Emily Elizabeth Powell nee Horton was a small red headed woman,
whose nose I have inherited and in turn given to my youngest daughter Sarah,
who also has red hair like her Great Grandmother. She and my Granddad Joe
rented a cottage – one of many that were built over a hundred years ago to
house farm labourers. They were known
for maximum rents and minimum comfort. The rents were still being collected
during the war by the descendants of the Lord of the Manor, and the cottages were
in acute disrepair.
The brew house stood some thirty yards away from a row of six
cottages. It was originally built to brew beer, but not in Gran’s time or
recollection. She said it had always been used as a wash house. The six
cottagers took it in turn using the brew house, leaving Sunday as a day of rest
and worship. It would be nice to think that the landlord, who sent a bullying
fat man with a leather bag each Monday, arranged it so, but in fact there was
no space for any more cottages. And even he couldn't have made the cottages any
smaller. The brew house was made of brick, which was crumbling and desperately
held together with green sticky mortar. The building was shabbily topped with a
slate roof, with several holes in it.
Inside there was a copper boiler that was recessed into a brick rectangle
with an iron door in it, which allowed coal to be placed under the boiler for a
fire. Gran said that no coal should be
left for neighbours to use the next day. For although wartime Britain brought
out the best in some people; it also brought out the worst. Coal was expensive
in this coal producing area, and cash was short. Once a fortnight the coal man
delivered each household’s ration; two bags were chucked down through the
street grating into the cellar.
Next
to the boiler in the brew house, was a large wooden barrel, which was encircled
by two broad metal bands. The boiler and the barrel were laboriously filled
with cold water, brought by buckets from one green fungus-coated tap, which was
far enough from the brew house to add a lot of trudging back and forth to this already
labour intensive job. The water in the
boiler was heated, and some shavings of soap dissolved in it. The clothes were washed in the hot water, being
thumped about with a large wooden implement called a ‘dolly’ or a ‘maid’, then
fished out and placed in the barrel of cold water, with some Reckitt’s Blue
added to whiten them, and were thumped about some more.

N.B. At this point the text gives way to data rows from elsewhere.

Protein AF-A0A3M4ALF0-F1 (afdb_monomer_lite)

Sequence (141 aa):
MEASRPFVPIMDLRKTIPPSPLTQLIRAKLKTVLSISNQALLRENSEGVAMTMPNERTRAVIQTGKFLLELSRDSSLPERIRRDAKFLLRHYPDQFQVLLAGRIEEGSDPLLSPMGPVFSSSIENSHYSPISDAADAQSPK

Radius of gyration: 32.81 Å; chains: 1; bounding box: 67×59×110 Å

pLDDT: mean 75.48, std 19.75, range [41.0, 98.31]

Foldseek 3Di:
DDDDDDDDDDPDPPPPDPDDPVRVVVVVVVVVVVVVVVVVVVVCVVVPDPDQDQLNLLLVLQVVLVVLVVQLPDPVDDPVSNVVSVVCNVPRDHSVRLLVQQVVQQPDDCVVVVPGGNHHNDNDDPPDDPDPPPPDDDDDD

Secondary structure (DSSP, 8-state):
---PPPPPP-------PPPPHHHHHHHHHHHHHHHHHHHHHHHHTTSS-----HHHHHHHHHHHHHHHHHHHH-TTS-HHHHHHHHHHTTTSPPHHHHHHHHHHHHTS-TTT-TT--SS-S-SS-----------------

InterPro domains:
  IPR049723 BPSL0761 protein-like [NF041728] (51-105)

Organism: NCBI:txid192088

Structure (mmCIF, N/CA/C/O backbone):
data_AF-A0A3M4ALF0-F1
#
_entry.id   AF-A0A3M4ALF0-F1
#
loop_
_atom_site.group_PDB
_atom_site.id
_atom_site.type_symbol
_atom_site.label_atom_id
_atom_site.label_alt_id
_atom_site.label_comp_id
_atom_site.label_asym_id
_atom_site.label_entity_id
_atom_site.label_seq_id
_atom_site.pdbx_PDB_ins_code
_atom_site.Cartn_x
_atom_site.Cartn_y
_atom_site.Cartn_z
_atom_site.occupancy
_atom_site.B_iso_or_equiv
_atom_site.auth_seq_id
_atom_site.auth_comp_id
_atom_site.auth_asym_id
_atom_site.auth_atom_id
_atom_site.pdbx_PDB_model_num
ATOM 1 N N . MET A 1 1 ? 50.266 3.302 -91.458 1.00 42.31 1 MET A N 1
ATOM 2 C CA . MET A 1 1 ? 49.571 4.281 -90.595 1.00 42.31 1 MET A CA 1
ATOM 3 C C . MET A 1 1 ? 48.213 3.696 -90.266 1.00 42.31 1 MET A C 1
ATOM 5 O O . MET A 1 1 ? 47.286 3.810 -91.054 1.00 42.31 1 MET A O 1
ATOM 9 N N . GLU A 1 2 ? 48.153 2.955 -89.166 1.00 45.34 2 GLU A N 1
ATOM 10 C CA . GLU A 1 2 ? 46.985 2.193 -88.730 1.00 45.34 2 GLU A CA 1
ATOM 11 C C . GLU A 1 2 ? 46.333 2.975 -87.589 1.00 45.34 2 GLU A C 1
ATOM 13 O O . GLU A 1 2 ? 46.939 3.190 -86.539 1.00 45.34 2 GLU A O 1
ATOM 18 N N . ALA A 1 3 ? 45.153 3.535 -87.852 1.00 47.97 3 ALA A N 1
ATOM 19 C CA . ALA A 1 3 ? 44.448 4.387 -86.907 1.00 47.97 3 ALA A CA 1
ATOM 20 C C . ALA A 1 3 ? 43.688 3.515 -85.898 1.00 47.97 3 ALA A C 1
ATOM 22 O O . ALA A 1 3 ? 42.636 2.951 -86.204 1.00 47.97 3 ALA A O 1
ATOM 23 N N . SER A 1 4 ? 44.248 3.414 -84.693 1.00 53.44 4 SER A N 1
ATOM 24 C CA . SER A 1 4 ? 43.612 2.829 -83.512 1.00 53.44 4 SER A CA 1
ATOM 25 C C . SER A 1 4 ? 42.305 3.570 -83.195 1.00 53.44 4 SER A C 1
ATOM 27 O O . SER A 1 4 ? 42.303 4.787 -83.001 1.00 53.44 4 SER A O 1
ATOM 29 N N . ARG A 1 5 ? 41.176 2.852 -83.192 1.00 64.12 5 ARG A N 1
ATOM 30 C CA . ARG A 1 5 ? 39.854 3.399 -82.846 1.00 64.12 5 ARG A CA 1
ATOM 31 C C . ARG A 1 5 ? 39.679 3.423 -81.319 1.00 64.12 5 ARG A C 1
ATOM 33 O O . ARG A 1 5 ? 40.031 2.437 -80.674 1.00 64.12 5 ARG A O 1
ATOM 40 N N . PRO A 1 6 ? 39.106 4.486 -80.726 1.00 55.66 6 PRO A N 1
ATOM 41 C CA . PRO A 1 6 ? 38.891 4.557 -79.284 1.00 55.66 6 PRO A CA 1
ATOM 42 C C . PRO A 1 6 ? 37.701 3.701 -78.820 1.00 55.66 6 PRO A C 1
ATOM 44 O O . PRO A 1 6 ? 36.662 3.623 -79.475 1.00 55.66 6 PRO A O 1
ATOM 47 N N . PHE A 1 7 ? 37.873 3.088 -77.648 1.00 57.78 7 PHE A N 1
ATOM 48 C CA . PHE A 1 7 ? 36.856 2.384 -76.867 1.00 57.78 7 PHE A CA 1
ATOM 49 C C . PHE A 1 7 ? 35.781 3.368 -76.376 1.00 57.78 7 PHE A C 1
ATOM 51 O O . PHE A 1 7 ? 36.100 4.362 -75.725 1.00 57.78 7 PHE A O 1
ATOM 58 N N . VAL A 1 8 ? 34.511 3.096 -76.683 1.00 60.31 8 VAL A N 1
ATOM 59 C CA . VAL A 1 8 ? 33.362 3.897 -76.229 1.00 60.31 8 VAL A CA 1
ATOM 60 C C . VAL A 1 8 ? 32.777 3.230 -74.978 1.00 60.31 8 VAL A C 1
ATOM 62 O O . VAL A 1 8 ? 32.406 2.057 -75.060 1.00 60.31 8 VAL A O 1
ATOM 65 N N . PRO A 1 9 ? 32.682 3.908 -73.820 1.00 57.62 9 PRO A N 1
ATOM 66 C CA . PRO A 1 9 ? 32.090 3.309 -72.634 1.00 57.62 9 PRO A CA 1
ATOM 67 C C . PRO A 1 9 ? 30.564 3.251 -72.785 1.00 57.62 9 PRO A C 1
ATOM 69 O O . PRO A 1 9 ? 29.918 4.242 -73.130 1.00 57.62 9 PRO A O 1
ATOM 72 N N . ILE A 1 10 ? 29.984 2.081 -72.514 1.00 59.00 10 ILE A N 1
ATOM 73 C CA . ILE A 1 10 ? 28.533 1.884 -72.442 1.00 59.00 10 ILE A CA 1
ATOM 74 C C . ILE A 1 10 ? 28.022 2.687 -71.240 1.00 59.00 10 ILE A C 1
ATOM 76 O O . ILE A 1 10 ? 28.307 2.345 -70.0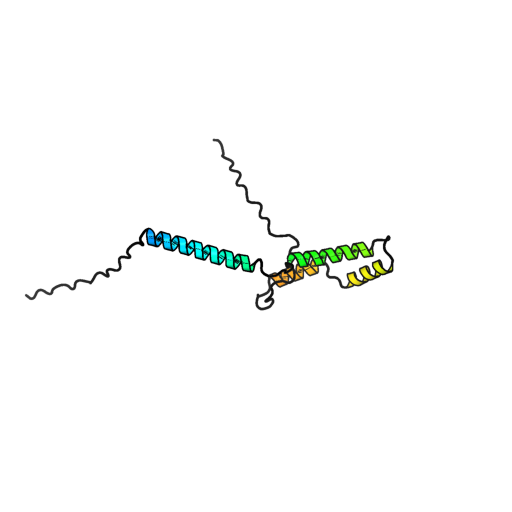94 1.00 59.00 10 ILE A O 1
ATOM 80 N N . MET A 1 11 ? 27.293 3.775 -71.494 1.00 59.69 11 MET A N 1
ATOM 81 C CA . MET A 1 11 ? 26.601 4.518 -70.442 1.00 59.69 11 MET A CA 1
ATOM 82 C C . MET A 1 11 ? 25.495 3.640 -69.843 1.00 59.69 11 MET A C 1
ATOM 84 O O . MET A 1 11 ? 24.576 3.220 -70.545 1.00 59.69 11 MET A O 1
ATOM 88 N N . ASP A 1 12 ? 25.604 3.366 -68.543 1.00 58.28 12 ASP A N 1
ATOM 89 C CA . ASP A 1 12 ? 24.628 2.631 -67.740 1.00 58.28 12 ASP A CA 1
ATOM 90 C C . ASP A 1 12 ? 23.281 3.375 -67.747 1.00 58.28 12 ASP A C 1
ATOM 92 O O . ASP A 1 12 ? 23.125 4.455 -67.171 1.00 58.28 12 ASP A O 1
ATOM 96 N N . LEU A 1 13 ? 22.295 2.815 -68.451 1.00 54.50 13 LEU A N 1
ATOM 97 C CA . LEU A 1 13 ? 20.975 3.411 -68.649 1.00 54.50 13 LEU A CA 1
ATOM 98 C C . LEU A 1 13 ? 20.049 3.168 -67.444 1.00 54.50 13 LEU A C 1
ATOM 100 O O . LEU A 1 13 ? 18.870 2.864 -67.603 1.00 54.50 13 LEU A O 1
ATOM 104 N N . ARG A 1 14 ? 20.547 3.324 -66.215 1.00 56.78 14 ARG A N 1
ATOM 105 C CA . ARG A 1 14 ? 19.710 3.339 -65.004 1.00 56.78 14 ARG A CA 1
ATOM 106 C C . ARG A 1 14 ? 19.292 4.765 -64.653 1.00 56.78 14 ARG A C 1
ATOM 108 O O . ARG A 1 14 ? 19.545 5.257 -63.559 1.00 56.78 14 ARG A O 1
ATOM 115 N N . LYS A 1 15 ? 18.602 5.436 -65.581 1.00 56.09 15 LYS A N 1
ATOM 116 C CA . LYS A 1 15 ? 17.762 6.588 -65.225 1.00 56.09 15 LYS A CA 1
ATOM 117 C C . LYS A 1 15 ? 16.487 6.048 -64.587 1.00 56.09 15 LYS A C 1
ATOM 119 O O . LYS A 1 15 ? 15.646 5.453 -65.255 1.00 56.09 15 LYS A O 1
ATOM 124 N N . THR A 1 16 ? 16.377 6.221 -63.276 1.00 62.56 16 THR A N 1
ATOM 125 C CA . THR A 1 16 ? 15.185 5.905 -62.494 1.00 62.56 16 THR A CA 1
ATOM 126 C C . THR A 1 16 ? 14.012 6.738 -63.009 1.00 62.56 16 THR A C 1
ATOM 128 O O . THR A 1 16 ? 13.975 7.959 -62.875 1.00 62.56 16 THR A O 1
ATOM 131 N N . ILE A 1 17 ? 13.054 6.074 -63.654 1.00 60.84 17 ILE A N 1
ATOM 132 C CA . ILE A 1 17 ? 11.812 6.708 -64.099 1.00 60.84 17 ILE A CA 1
ATOM 133 C C . ILE A 1 17 ? 11.049 7.145 -62.837 1.00 60.84 17 ILE A C 1
ATOM 135 O O . ILE A 1 17 ? 10.832 6.309 -61.950 1.00 60.84 17 ILE A O 1
ATOM 139 N N . PRO A 1 18 ? 10.663 8.428 -62.702 1.00 62.62 18 PRO A N 1
ATOM 140 C CA . PRO A 1 18 ? 9.927 8.887 -61.534 1.00 62.62 18 PRO A CA 1
ATOM 141 C C . PRO A 1 18 ? 8.567 8.171 -61.469 1.00 62.62 18 PRO A C 1
ATOM 143 O O . PRO A 1 18 ? 7.915 7.994 -62.501 1.00 62.62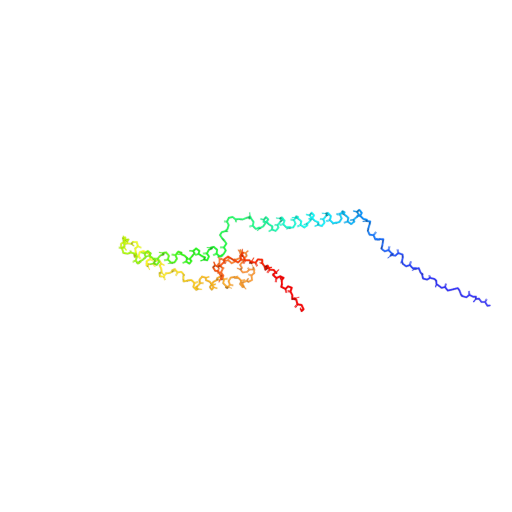 18 PRO A O 1
ATOM 146 N N . PRO A 1 19 ? 8.124 7.731 -60.278 1.00 64.75 19 PRO A N 1
ATOM 147 C CA . PRO A 1 19 ? 6.877 6.991 -60.149 1.00 64.75 19 PRO A CA 1
ATOM 148 C C . PRO A 1 19 ? 5.697 7.855 -60.601 1.00 64.75 19 PRO A C 1
ATOM 150 O O . PRO A 1 19 ? 5.602 9.024 -60.225 1.00 64.75 19 PRO A O 1
ATOM 153 N N . SER A 1 20 ? 4.789 7.261 -61.380 1.00 75.12 20 SER A N 1
ATOM 154 C CA . SER A 1 20 ? 3.595 7.946 -61.881 1.00 75.12 20 SER A CA 1
ATOM 155 C C . SER A 1 20 ? 2.722 8.488 -60.732 1.00 75.12 20 SER A C 1
ATOM 157 O O . SER A 1 20 ? 2.747 7.920 -59.630 1.00 75.12 20 SER A O 1
ATOM 159 N N . PRO A 1 21 ? 1.895 9.526 -60.967 1.00 76.31 21 PRO A N 1
ATOM 160 C CA . PRO A 1 21 ? 0.973 10.053 -59.955 1.00 76.31 21 PRO A CA 1
ATOM 161 C C . PRO A 1 21 ? 0.056 8.973 -59.360 1.00 76.31 21 PRO A C 1
ATOM 163 O O . PRO A 1 21 ? -0.205 8.954 -58.158 1.00 76.31 21 PRO A O 1
ATOM 166 N N . LEU A 1 22 ? -0.364 8.008 -60.184 1.00 70.06 22 LEU A N 1
ATOM 167 C CA . LEU A 1 22 ? -1.187 6.872 -59.768 1.00 70.06 22 LEU A CA 1
ATOM 168 C C . LEU A 1 22 ? -0.416 5.934 -58.822 1.00 70.06 22 LEU A C 1
ATOM 170 O O . LEU A 1 22 ? -0.941 5.508 -57.795 1.00 70.06 22 LEU A O 1
ATOM 174 N N . THR A 1 23 ? 0.863 5.678 -59.109 1.00 71.06 23 THR A N 1
ATOM 175 C CA . THR A 1 23 ? 1.754 4.891 -58.241 1.00 71.06 23 THR A CA 1
ATOM 176 C C . THR A 1 23 ? 2.008 5.595 -56.906 1.00 71.06 23 THR A C 1
ATOM 178 O O . THR A 1 23 ? 2.039 4.942 -55.863 1.00 71.06 23 THR A O 1
ATOM 181 N N . GLN A 1 24 ? 2.154 6.923 -56.907 1.00 73.31 24 GLN A N 1
ATOM 182 C CA . GLN A 1 24 ? 2.291 7.705 -55.677 1.00 73.31 24 GLN A CA 1
ATOM 183 C C . GLN A 1 24 ? 1.010 7.673 -54.838 1.00 73.31 24 GLN A C 1
ATOM 185 O O . GLN A 1 24 ? 1.099 7.485 -53.626 1.00 73.31 24 GLN A O 1
ATOM 190 N N . LEU A 1 25 ? -0.165 7.769 -55.468 1.00 76.88 25 LEU A N 1
ATOM 191 C CA . LEU A 1 25 ? -1.458 7.692 -54.787 1.00 76.88 25 LEU A CA 1
ATOM 192 C C . LEU A 1 25 ? -1.702 6.310 -54.172 1.00 76.88 25 LEU A C 1
ATOM 194 O O . LEU A 1 25 ? -2.115 6.219 -53.017 1.00 76.88 25 LEU A O 1
ATOM 198 N N . ILE A 1 26 ? -1.400 5.236 -54.909 1.00 74.56 26 ILE A N 1
ATOM 199 C CA . ILE A 1 26 ? -1.488 3.860 -54.400 1.00 74.56 26 ILE A CA 1
ATOM 200 C C . ILE A 1 26 ? -0.524 3.673 -53.225 1.00 74.56 26 ILE A C 1
ATOM 202 O O . ILE A 1 26 ? -0.912 3.140 -52.190 1.00 74.56 26 ILE A O 1
ATOM 206 N N . ARG A 1 27 ? 0.712 4.176 -53.332 1.00 71.00 27 ARG A N 1
ATOM 207 C CA . ARG A 1 27 ? 1.702 4.109 -52.249 1.00 71.00 27 ARG A CA 1
ATOM 208 C C . ARG A 1 27 ? 1.283 4.920 -51.025 1.00 71.00 27 ARG A C 1
ATOM 210 O O . ARG A 1 27 ? 1.495 4.460 -49.910 1.00 71.00 27 ARG A O 1
ATOM 217 N N . ALA A 1 28 ? 0.704 6.103 -51.218 1.00 72.12 28 ALA A N 1
ATOM 218 C CA . ALA A 1 28 ? 0.187 6.934 -50.137 1.00 72.12 28 ALA A CA 1
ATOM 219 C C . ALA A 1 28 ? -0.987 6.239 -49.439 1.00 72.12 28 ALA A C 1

The clothes were then man handled (or more correctly woman handled, for I never
saw a man wash clothes) into the big cast iron mangle. The mangle rested on a
rusty iron frame, and was turned by hand, revolving two grease-encrusted
sprockets, which in turn revolved two long worn wooden rollers that squeezed
the excess water out of the clothes. Then the clothes were hung on the
clothesline. It was hard work.
The floor was made of cobblestones, very uneven, and inevitably
swimming in frothy water, which collected in innumerable cracks and crevices.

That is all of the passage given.